Records drawn from a dataset
◆ ◆ ◆

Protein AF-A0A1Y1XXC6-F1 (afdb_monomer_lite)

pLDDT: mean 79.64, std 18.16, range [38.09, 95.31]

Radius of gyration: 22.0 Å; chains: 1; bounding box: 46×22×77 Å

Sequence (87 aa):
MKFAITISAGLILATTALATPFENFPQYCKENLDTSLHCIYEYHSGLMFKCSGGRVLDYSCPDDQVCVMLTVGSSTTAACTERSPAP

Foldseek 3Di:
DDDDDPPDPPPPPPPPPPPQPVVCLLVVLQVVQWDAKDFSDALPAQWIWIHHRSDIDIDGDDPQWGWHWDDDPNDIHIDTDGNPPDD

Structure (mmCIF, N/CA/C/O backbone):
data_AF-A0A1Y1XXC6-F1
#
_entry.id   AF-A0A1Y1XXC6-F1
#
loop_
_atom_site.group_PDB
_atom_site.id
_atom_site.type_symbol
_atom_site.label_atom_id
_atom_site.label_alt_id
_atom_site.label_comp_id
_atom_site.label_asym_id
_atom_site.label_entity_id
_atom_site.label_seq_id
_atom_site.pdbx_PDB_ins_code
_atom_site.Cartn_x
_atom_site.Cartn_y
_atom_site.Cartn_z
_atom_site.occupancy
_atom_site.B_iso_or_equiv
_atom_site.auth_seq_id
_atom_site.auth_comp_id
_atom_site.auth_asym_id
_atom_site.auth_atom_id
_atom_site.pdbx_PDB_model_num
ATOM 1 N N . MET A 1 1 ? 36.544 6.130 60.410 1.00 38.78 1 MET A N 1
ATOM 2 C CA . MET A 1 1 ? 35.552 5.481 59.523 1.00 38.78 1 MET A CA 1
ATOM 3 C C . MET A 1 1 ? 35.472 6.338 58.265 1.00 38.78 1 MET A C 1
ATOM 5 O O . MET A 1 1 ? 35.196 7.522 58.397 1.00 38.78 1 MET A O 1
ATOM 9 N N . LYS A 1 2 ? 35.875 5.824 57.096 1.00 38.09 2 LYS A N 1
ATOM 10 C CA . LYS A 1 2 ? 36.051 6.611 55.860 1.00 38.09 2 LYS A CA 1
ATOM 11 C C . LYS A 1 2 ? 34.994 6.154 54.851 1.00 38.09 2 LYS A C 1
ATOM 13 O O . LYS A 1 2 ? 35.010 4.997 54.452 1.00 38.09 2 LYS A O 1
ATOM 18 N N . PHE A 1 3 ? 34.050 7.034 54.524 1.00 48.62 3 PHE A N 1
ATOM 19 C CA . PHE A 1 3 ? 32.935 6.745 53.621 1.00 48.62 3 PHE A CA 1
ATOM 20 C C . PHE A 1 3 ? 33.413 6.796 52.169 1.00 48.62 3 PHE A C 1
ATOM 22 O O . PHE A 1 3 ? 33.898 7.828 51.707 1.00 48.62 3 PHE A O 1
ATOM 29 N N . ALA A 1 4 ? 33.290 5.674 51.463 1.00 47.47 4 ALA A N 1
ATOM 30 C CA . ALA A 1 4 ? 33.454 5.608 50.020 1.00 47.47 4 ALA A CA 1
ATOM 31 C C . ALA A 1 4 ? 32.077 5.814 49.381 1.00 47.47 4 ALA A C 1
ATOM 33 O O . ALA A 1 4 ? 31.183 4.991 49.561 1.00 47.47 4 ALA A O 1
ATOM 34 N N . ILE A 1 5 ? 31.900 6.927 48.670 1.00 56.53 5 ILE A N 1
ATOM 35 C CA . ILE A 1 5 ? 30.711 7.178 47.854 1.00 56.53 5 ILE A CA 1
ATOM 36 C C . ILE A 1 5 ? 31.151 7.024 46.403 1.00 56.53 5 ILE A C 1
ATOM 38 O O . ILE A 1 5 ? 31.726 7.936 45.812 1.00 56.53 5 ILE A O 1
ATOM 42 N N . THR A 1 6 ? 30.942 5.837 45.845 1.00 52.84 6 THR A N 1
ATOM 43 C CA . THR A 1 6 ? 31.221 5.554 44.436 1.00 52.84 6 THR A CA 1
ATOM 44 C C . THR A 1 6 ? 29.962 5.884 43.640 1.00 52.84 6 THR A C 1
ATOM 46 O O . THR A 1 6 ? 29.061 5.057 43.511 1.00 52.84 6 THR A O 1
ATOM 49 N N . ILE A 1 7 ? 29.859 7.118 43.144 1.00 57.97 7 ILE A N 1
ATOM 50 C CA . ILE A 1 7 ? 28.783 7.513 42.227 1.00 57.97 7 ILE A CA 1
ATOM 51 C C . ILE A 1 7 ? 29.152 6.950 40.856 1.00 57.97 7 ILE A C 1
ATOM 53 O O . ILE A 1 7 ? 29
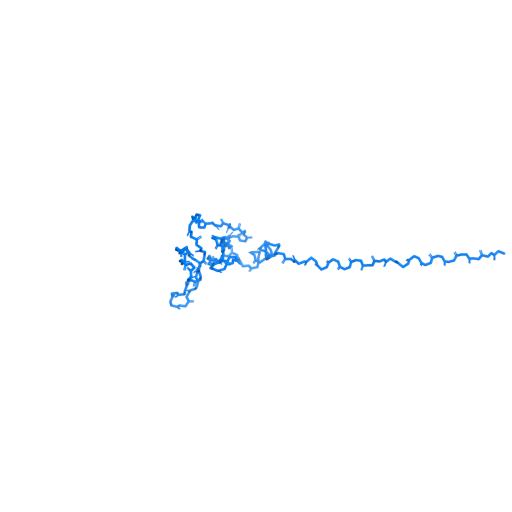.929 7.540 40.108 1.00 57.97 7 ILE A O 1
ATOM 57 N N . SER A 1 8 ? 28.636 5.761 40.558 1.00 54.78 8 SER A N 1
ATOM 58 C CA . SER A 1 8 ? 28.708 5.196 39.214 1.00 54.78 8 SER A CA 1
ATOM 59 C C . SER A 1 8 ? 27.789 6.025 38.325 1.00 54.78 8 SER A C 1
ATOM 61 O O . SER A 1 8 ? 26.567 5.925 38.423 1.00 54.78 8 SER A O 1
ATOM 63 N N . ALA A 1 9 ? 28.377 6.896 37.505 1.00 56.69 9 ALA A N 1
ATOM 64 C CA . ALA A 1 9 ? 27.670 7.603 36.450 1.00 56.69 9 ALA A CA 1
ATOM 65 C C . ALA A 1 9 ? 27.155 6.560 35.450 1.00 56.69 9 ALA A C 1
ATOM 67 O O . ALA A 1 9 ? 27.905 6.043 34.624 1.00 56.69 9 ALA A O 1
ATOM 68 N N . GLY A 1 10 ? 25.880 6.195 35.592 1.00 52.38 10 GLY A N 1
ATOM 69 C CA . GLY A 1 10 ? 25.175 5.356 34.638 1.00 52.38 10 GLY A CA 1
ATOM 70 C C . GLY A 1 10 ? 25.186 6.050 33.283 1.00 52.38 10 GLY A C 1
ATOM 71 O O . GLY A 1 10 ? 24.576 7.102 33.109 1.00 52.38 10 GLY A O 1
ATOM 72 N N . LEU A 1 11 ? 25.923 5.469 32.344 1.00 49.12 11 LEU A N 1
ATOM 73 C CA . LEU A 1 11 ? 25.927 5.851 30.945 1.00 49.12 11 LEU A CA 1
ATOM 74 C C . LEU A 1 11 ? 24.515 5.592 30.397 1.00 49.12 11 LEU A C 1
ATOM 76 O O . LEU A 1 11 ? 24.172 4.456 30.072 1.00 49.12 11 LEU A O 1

◆ ◆ ◆

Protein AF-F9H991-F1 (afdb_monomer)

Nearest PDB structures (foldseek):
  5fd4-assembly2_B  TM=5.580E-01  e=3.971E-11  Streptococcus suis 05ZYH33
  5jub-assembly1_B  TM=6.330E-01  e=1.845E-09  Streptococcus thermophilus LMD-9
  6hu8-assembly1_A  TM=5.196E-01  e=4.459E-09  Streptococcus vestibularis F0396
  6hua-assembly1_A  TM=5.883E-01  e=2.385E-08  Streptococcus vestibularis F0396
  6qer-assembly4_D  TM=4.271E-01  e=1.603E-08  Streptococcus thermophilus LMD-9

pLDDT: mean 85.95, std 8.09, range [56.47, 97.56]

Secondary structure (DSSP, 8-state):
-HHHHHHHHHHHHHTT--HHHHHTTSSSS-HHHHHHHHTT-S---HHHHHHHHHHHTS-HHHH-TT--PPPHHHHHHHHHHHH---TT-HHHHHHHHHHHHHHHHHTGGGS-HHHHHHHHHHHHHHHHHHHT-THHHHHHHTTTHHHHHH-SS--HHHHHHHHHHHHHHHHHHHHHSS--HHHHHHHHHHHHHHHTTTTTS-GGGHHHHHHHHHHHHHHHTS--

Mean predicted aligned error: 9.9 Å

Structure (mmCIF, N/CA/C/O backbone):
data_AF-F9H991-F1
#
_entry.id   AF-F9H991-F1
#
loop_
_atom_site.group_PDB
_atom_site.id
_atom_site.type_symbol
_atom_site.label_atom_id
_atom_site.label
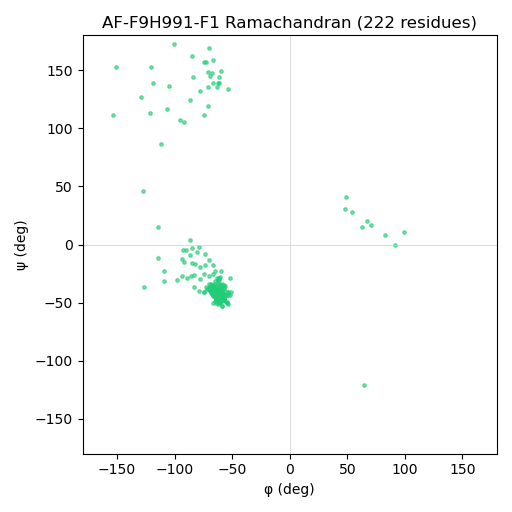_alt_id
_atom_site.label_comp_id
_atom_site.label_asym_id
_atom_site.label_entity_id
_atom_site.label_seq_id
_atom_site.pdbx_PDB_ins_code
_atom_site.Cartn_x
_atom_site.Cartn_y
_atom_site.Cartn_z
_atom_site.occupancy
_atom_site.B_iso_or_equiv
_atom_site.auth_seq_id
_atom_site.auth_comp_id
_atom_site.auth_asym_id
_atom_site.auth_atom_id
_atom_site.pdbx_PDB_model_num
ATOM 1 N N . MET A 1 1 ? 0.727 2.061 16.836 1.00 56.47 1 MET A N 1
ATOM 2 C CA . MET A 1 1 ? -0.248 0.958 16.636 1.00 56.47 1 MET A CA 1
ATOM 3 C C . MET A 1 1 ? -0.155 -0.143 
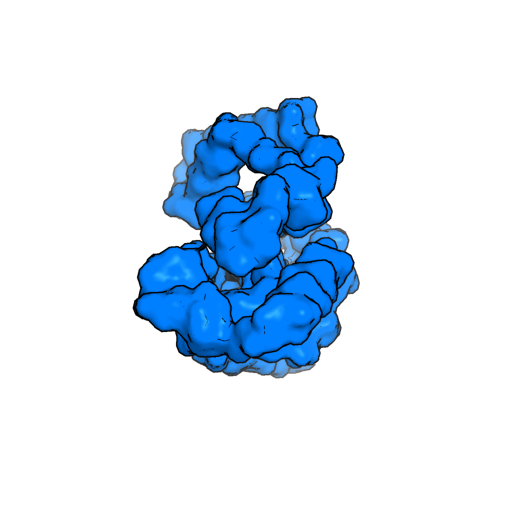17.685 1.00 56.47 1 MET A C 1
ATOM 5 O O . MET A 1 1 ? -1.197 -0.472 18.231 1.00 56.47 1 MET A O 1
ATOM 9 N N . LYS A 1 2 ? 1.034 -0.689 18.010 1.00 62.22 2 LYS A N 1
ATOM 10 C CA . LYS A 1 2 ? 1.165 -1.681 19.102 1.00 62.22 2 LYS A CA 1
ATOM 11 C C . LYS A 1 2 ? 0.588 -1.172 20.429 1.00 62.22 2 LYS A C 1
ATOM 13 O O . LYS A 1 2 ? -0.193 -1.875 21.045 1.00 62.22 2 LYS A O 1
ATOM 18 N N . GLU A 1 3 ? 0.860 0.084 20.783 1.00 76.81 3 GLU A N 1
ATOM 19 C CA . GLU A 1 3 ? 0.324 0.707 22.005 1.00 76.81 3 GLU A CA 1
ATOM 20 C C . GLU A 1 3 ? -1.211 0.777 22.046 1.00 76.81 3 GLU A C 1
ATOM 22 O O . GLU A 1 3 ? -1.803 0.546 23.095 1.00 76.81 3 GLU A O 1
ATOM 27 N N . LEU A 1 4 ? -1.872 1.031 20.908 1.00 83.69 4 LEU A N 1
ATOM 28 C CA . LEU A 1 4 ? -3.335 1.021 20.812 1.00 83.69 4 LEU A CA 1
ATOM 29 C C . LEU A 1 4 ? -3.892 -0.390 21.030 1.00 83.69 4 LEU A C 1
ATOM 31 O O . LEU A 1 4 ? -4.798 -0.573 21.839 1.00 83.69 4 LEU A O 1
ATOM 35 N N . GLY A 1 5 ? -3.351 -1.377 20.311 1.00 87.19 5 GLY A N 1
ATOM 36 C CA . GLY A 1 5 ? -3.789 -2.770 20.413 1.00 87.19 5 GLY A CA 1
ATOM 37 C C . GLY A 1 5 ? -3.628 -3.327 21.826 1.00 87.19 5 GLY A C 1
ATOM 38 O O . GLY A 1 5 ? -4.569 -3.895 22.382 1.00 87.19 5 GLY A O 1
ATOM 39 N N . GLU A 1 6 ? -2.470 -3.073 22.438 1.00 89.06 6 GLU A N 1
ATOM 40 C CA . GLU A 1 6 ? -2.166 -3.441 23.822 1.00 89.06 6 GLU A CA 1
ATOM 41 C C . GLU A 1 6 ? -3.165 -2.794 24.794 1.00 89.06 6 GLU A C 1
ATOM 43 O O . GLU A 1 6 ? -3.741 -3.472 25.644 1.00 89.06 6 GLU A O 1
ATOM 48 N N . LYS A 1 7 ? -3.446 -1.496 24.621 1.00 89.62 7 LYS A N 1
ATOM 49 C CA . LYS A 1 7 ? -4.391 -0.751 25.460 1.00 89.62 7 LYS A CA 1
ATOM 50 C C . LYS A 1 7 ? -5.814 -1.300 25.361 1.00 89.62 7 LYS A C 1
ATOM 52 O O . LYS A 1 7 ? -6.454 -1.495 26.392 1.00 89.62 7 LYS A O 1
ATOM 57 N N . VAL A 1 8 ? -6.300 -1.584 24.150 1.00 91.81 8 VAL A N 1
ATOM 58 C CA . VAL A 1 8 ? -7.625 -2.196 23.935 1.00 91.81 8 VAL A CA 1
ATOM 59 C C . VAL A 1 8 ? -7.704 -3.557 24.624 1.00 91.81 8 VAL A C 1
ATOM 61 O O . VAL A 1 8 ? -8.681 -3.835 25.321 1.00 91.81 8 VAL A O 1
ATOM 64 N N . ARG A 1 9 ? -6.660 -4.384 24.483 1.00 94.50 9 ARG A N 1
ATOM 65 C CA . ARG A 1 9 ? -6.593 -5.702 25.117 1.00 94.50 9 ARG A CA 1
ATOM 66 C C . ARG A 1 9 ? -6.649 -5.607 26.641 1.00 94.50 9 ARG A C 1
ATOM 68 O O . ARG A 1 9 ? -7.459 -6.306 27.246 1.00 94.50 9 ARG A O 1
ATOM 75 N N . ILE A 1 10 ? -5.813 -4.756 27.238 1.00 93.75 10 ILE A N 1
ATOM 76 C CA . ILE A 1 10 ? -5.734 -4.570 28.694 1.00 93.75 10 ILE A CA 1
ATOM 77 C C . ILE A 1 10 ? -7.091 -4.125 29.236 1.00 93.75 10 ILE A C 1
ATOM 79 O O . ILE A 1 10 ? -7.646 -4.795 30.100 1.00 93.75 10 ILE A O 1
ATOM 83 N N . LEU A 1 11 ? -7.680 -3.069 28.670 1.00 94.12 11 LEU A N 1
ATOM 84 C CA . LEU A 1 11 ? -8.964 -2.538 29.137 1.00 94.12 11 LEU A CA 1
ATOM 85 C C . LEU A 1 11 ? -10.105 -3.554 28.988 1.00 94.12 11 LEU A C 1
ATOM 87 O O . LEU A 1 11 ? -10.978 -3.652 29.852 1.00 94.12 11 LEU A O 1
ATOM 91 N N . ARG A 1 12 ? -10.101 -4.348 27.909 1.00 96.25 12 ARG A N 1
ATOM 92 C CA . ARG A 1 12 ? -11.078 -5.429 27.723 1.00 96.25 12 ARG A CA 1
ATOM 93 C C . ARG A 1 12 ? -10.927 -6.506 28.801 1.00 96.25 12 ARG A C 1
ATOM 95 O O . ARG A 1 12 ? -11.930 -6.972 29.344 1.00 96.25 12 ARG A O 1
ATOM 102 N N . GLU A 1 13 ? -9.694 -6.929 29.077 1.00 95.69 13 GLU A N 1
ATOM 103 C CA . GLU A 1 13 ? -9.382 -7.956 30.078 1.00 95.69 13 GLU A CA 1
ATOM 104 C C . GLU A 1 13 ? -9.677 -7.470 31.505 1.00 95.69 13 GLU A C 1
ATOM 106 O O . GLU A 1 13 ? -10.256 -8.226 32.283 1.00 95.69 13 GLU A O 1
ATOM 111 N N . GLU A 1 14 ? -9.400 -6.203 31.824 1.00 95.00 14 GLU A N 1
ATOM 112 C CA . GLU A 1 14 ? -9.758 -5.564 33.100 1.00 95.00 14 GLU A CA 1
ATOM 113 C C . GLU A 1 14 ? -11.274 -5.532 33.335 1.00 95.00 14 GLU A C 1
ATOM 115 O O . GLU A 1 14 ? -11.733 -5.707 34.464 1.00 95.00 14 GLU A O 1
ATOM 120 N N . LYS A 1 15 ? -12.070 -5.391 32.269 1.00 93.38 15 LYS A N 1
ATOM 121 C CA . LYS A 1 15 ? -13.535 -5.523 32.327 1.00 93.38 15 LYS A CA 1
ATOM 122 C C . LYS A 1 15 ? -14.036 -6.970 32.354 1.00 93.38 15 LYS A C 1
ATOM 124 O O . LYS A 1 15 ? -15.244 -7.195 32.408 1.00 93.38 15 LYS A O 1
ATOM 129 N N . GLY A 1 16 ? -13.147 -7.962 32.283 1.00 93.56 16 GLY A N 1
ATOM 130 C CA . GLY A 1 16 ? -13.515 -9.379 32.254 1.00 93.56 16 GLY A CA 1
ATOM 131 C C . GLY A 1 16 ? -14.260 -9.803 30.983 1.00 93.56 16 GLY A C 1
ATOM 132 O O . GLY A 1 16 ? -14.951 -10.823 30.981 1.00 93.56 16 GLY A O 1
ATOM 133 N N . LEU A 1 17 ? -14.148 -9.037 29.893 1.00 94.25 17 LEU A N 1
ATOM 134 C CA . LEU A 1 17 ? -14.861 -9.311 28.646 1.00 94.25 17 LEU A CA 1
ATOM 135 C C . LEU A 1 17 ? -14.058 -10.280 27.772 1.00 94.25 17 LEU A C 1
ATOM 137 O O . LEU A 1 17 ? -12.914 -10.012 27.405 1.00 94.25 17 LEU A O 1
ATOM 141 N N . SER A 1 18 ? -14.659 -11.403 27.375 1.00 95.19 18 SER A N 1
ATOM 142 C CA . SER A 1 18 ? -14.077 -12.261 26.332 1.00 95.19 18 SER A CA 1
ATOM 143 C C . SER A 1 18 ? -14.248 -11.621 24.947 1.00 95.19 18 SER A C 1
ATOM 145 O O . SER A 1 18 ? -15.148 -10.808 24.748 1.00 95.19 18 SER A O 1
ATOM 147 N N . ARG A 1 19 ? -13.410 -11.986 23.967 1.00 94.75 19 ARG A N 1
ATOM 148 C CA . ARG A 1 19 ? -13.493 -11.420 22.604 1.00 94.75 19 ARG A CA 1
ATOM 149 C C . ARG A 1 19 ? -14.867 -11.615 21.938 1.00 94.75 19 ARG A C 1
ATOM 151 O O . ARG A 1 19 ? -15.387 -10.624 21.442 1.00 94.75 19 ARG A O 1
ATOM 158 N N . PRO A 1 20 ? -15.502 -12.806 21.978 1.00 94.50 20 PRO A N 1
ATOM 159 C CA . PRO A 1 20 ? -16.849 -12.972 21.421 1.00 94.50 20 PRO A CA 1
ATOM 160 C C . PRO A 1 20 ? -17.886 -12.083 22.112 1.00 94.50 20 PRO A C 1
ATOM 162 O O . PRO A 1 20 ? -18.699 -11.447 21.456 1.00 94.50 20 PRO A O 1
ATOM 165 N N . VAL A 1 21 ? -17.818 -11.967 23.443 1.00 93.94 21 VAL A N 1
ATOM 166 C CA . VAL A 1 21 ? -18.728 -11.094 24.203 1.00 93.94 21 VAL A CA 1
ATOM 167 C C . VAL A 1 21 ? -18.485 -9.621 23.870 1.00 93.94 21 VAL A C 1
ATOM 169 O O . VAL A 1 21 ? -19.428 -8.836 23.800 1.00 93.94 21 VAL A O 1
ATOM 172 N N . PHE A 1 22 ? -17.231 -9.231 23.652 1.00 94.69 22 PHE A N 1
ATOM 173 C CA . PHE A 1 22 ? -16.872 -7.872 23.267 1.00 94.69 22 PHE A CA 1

◆ ◆ ◆

= What the task asks =
Read the records above. Show each line that has the string "Protein".

= Solution for this problem =
Protein AF-A0A1Y1XXC6-F1 (afdb_monomer_lite)
Protein AF-F9H991-F1 (afdb_monomer)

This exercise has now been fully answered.